Thu, Feb 17, 2005 - Page 8 News List

Leadership needed for revised dynamics

By Liu Kuan-teh劉冠德

Politics in Taiwan is changing fast. If the result of the last legislative elections help create a political reconciliation between the Democratic Progressive Party (DPP) and the pan-blue opposition, the Lunar New Year break should have served as a time out for all the parties to adjust their strategies in the face of changing political dynamics.

In real politics, a short-term victory does not necessarily translate into a long-term win and today's adversary may be tomorrow's ally.
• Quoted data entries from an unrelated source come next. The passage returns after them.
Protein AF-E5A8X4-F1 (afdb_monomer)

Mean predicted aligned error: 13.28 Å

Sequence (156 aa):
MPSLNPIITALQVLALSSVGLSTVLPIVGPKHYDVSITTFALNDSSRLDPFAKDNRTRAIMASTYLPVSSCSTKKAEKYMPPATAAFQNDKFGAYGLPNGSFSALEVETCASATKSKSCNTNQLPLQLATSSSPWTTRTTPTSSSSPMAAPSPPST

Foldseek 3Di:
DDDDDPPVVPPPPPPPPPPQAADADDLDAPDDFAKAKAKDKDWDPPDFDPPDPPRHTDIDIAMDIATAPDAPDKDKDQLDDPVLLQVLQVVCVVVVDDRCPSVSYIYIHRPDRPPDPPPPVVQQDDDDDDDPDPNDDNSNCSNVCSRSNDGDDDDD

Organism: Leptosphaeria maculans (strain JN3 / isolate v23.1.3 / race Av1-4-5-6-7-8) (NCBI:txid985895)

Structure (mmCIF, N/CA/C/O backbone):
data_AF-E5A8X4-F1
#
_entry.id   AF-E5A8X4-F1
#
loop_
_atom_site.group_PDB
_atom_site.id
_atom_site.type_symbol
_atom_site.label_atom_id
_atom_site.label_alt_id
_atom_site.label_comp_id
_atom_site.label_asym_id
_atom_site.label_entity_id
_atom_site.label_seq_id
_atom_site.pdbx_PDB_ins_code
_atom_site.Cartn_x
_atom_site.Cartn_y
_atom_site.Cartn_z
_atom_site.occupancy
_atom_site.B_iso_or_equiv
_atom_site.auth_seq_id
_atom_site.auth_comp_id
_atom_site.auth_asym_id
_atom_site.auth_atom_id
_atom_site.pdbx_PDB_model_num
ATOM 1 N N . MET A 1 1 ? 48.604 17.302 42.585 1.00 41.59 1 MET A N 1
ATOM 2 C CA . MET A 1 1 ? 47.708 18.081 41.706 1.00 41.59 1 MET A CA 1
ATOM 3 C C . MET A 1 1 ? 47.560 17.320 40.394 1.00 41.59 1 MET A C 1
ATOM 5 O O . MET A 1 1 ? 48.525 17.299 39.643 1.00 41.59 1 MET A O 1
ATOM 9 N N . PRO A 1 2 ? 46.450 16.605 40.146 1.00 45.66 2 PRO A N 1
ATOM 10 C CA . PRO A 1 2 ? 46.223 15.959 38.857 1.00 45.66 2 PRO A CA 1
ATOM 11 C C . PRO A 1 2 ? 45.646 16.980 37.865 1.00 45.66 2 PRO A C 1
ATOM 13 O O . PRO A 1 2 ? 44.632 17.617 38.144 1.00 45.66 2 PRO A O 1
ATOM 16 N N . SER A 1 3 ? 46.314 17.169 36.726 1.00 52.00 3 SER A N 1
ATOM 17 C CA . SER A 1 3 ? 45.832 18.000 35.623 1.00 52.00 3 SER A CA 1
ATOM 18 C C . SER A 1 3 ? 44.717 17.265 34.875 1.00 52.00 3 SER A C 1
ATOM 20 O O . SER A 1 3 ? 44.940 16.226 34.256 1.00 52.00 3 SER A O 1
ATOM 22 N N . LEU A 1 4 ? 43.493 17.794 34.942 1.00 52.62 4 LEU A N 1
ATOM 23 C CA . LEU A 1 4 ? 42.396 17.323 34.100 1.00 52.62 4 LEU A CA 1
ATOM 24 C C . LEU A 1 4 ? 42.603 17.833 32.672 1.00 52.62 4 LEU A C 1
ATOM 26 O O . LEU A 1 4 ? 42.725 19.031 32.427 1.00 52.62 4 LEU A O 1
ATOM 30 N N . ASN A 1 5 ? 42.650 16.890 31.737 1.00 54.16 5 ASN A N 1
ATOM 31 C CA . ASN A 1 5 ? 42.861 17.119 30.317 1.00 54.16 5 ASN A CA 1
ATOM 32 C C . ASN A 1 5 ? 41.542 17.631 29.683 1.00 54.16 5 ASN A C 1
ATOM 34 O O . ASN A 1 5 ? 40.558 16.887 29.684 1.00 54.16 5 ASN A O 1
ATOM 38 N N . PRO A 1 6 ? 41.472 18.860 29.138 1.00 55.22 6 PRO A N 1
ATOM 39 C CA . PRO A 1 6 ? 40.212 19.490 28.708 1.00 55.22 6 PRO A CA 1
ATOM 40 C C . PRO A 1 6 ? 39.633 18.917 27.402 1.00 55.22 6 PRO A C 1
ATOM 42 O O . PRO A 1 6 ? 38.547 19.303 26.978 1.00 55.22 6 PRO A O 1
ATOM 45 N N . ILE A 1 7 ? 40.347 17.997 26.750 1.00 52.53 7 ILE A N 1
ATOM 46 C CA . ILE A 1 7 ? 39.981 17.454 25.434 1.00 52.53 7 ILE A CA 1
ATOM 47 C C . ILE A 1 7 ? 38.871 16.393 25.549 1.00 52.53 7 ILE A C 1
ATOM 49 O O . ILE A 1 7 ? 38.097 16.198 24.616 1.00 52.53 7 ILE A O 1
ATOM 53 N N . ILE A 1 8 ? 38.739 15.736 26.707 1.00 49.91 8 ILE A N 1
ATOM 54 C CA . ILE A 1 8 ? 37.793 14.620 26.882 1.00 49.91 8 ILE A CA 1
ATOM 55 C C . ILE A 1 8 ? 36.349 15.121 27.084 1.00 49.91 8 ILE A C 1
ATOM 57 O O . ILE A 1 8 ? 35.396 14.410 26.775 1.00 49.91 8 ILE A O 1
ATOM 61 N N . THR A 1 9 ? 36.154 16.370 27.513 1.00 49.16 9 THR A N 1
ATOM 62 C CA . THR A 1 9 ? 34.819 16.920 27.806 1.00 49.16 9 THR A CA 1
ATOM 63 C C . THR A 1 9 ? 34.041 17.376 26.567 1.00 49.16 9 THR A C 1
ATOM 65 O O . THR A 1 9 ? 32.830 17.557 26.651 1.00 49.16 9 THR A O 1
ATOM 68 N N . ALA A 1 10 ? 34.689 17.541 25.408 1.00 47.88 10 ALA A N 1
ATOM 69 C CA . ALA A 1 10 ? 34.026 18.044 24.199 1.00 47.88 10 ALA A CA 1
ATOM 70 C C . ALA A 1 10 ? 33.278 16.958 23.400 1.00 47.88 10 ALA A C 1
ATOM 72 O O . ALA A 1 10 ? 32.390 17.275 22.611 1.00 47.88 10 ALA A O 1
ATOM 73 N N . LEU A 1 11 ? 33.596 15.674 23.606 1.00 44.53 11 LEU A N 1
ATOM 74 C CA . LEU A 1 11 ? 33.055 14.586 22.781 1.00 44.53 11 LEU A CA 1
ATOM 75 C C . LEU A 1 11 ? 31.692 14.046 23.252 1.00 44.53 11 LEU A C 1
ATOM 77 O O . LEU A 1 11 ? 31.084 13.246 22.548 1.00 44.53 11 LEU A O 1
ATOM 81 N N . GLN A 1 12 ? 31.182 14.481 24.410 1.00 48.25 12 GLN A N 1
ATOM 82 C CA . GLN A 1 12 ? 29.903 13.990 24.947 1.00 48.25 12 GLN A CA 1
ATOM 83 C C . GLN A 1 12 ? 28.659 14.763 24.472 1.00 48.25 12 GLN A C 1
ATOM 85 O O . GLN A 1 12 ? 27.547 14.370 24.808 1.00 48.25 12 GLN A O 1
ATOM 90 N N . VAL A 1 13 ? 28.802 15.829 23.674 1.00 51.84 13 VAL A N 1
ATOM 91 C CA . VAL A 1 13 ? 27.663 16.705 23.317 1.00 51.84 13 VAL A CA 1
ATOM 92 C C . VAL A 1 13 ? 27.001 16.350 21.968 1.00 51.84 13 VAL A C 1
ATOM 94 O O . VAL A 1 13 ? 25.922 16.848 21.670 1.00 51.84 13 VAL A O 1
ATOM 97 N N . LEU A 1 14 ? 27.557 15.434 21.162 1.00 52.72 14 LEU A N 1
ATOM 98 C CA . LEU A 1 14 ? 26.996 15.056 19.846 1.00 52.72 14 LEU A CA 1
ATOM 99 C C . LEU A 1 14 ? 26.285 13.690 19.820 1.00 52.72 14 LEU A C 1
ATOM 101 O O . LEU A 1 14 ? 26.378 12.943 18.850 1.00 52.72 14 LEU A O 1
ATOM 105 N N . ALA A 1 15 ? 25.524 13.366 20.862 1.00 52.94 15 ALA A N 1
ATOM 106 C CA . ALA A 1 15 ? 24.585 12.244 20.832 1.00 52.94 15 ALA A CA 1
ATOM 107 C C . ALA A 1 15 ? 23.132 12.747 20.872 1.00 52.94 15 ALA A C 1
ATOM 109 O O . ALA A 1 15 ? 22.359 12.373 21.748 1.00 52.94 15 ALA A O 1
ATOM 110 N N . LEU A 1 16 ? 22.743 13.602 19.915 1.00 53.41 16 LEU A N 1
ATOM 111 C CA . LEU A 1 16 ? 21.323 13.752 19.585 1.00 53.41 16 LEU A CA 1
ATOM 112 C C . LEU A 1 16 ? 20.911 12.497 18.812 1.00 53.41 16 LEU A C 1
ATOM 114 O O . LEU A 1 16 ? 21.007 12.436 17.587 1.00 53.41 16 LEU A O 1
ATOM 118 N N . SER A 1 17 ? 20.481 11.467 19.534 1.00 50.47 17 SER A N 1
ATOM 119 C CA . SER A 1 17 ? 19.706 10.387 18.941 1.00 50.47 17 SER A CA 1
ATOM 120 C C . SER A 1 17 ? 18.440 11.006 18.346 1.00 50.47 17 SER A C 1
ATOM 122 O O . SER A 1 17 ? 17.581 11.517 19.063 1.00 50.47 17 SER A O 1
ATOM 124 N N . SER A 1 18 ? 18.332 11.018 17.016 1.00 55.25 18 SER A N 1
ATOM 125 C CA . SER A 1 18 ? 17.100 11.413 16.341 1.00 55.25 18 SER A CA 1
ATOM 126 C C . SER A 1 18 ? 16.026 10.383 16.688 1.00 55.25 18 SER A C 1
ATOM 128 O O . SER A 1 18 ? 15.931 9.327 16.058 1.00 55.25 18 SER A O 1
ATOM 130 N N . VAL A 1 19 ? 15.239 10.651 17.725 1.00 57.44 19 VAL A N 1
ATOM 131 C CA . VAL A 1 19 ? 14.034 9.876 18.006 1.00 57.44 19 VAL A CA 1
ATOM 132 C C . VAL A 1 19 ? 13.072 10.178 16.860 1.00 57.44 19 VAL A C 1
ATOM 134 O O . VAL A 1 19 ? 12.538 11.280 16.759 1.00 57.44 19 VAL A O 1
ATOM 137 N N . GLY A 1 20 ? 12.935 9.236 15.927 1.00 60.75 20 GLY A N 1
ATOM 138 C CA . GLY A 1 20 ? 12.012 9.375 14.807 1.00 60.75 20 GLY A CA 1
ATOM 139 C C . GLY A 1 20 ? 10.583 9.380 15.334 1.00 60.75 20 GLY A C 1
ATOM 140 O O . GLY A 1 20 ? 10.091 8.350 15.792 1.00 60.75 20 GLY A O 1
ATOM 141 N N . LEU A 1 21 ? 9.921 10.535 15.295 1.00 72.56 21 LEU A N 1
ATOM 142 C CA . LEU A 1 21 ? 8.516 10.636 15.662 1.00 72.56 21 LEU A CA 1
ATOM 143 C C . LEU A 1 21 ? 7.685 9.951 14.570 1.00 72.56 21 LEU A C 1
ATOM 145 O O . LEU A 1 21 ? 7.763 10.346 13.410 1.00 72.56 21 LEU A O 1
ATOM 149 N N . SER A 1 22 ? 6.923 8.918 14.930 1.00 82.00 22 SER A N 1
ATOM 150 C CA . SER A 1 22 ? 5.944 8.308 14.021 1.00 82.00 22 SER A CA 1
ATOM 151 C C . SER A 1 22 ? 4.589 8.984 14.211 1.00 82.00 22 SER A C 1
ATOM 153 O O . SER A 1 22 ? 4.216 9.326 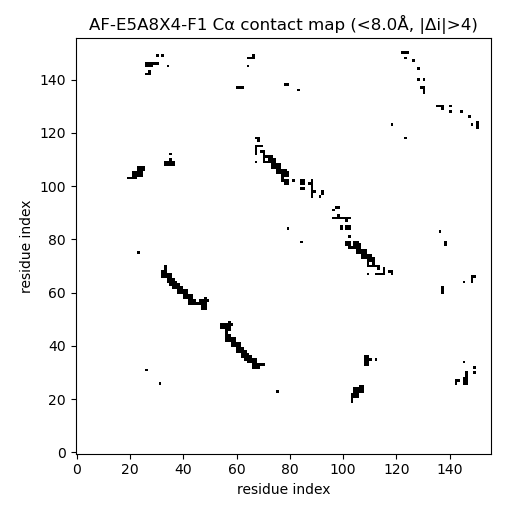15.334 1.00 82.00 22 SER A O 1
ATOM 155 N N . THR A 1 23 ? 3.865 9.214 13.120 1.00 88.38 23 THR A N 1
ATOM 156 C CA . THR A 1 23 ? 2.573 9.903 13.131 1.00 88.38 23 THR A CA 1
ATOM 157 C C . THR A 1 23 ? 1.485 8.976 12.611 1.00 88.38 23 THR A C 1
ATOM 159 O O . THR A 1 23 ? 1.571 8.437 11.508 1.00 88.38 23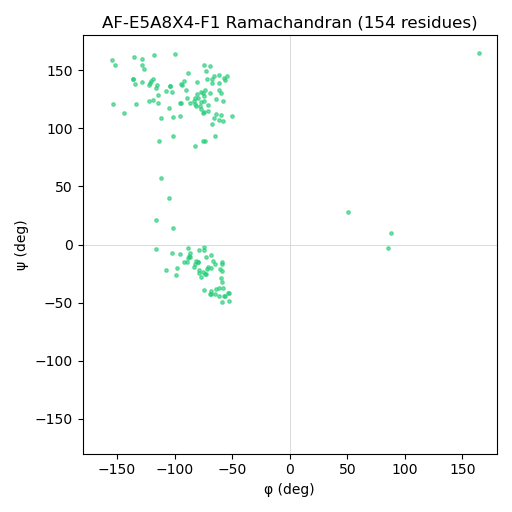 THR A O 1
ATOM 162 N N . VAL A 1 24 ? 0.441 8.786 13.419 1.00 88.19 24 VAL A N 1
ATOM 163 C CA . VAL A 1 24 ? -0.722 7.985 13.030 1.00 88.19 24 VAL A CA 1
ATOM 164 C C . VAL A 1 24 ? -1.703 8.877 12.278 1.00 88.19 24 VAL A C 1
ATOM 166 O O . VAL A 1 24 ? -2.163 9.894 12.799 1.00 88.19 24 VAL A O 1
ATOM 169 N N . LEU A 1 25 ? -2.015 8.504 11.042 1.00 85.94 25 LEU A N 1
ATOM 170 C CA . LEU A 1 25 ? -2.976 9.211 10.211 1.00 85.94 25 LEU A CA 1
ATOM 171 C C . LEU A 1 25 ? -4.403 8.935 10.705 1.00 85.94 25 LEU A C 1
ATOM 173 O O . LEU A 1 25 ? -4.762 7.772 10.918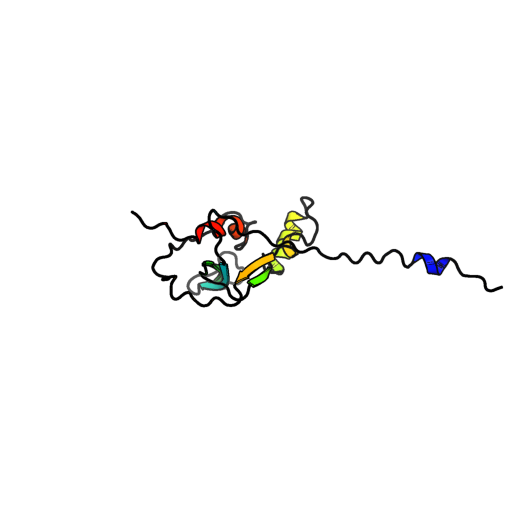 1.00 85.94 25 LEU A O 1
ATOM 177 N N . PRO A 1 26 ? -5.241 9.974 10.859 1.00 80.12 26 PRO A N 1
ATOM 178 C CA . PRO A 1 26 ? -6.619 9.786 11.276 1.00 80.12 26 PRO A CA 1
ATOM 179 C C . PRO A 1 26 ? -7.449 9.156 10.154 1.00 80.12 26 PRO A C 1
ATOM 181 O O . PRO A 1 26 ? -7.325 9.508 8.979 1.00 80.12 26 PRO A O 1
ATOM 184 N N . ILE A 1 27 ? -8.364 8.270 10.539 1.00 71.94 27 ILE A N 1
ATOM 185 C CA . ILE A 1 27 ? -9.441 7.806 9.663 1.00 71.94 27 ILE A CA 1
ATOM 186 C C . ILE A 1 27 ? -10.476 8.933 9.583 1.00 71.94 27 ILE A C 1
ATOM 188 O O . ILE A 1 27 ? -11.120 9.264 10.579 1.00 71.94 27 ILE A O 1
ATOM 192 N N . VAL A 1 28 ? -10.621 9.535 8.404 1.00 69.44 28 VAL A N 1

The art of politics is to always respect your opponents.

Taiwan's newborn democracy and yet-so-mature political institutionalization requires a period of political realignment and societal reflection, especially after a decade-long political standoff and heated elections.

It is imperative for President Chen Shui-bian (陳水扁) to have the will to push for national reconciliation at this historical moment. Given the pan-blues' dominance in the legislature, Chen has no choice but to lower his voice.

But bending his knees does not mean Chen has to give up his principles. The remainder of Chen's term should be characterized by the use of negotiation skills with his political opponents.

A smart leader looking to leave a historical legacy must be able to judge when to run up the flag and charge, or to mediate and seek to move the consensus by stages.

On the first working day after the Lunar New Year Chen pledged that the government will place a priority on reforms in crime-fighting, health insurance and taxes and overhauling both the government and the Constitution. By doing so he has crossed party lines to advocate a balanced policy implementation and fashioned a compromise on party-to-party contact.

No matter what the results are, Chen will move into the ascendancy, not because he is a skillful politician who excels at political maneuvering, but because he is more pragmatic than his counterparts and able to seize the momentum from the pubic's call for an end to partisan dispute and uphold the public interests.

Chen's readjustment of his leadership will have a huge influence on leaders of other political forces.

People First Party Chairman James Soong (宋楚瑜) was smart enough to be able to take advantage of his decisive role to score points between the DPP and the Chinese Nationlist Party (KMT).

In this regard, the reported plans for a post-holiday meeting between Chen and Soong could be a chance to break the ice in the rigid political standoff between the governing and the opposition parties.

Both Chen and Soong will have to convince their supporters of the importance of such a meeting, given their past rivalry. However, if the political climate allows politicians to temporarily suspend their differences and open the door for dialogue, a smart politician would not miss this chance.

Meanwhile, KMT Chairman Lien Chan (連戰) and his followers are still obsessed with their legislative victories and have utilized what they call "the new legitimacy" to refuse a power-sharing offer from the Cabinet. Lien's misreading of this situation will cost him in terms of public opinion.

A leader in a conciliatory era need not limit his goals, but he must just lower his voice and take smaller steps. The leader who indulges his own personality, whether angry or conciliatory, at the expense of matching the public's mood, is guilty of hubris.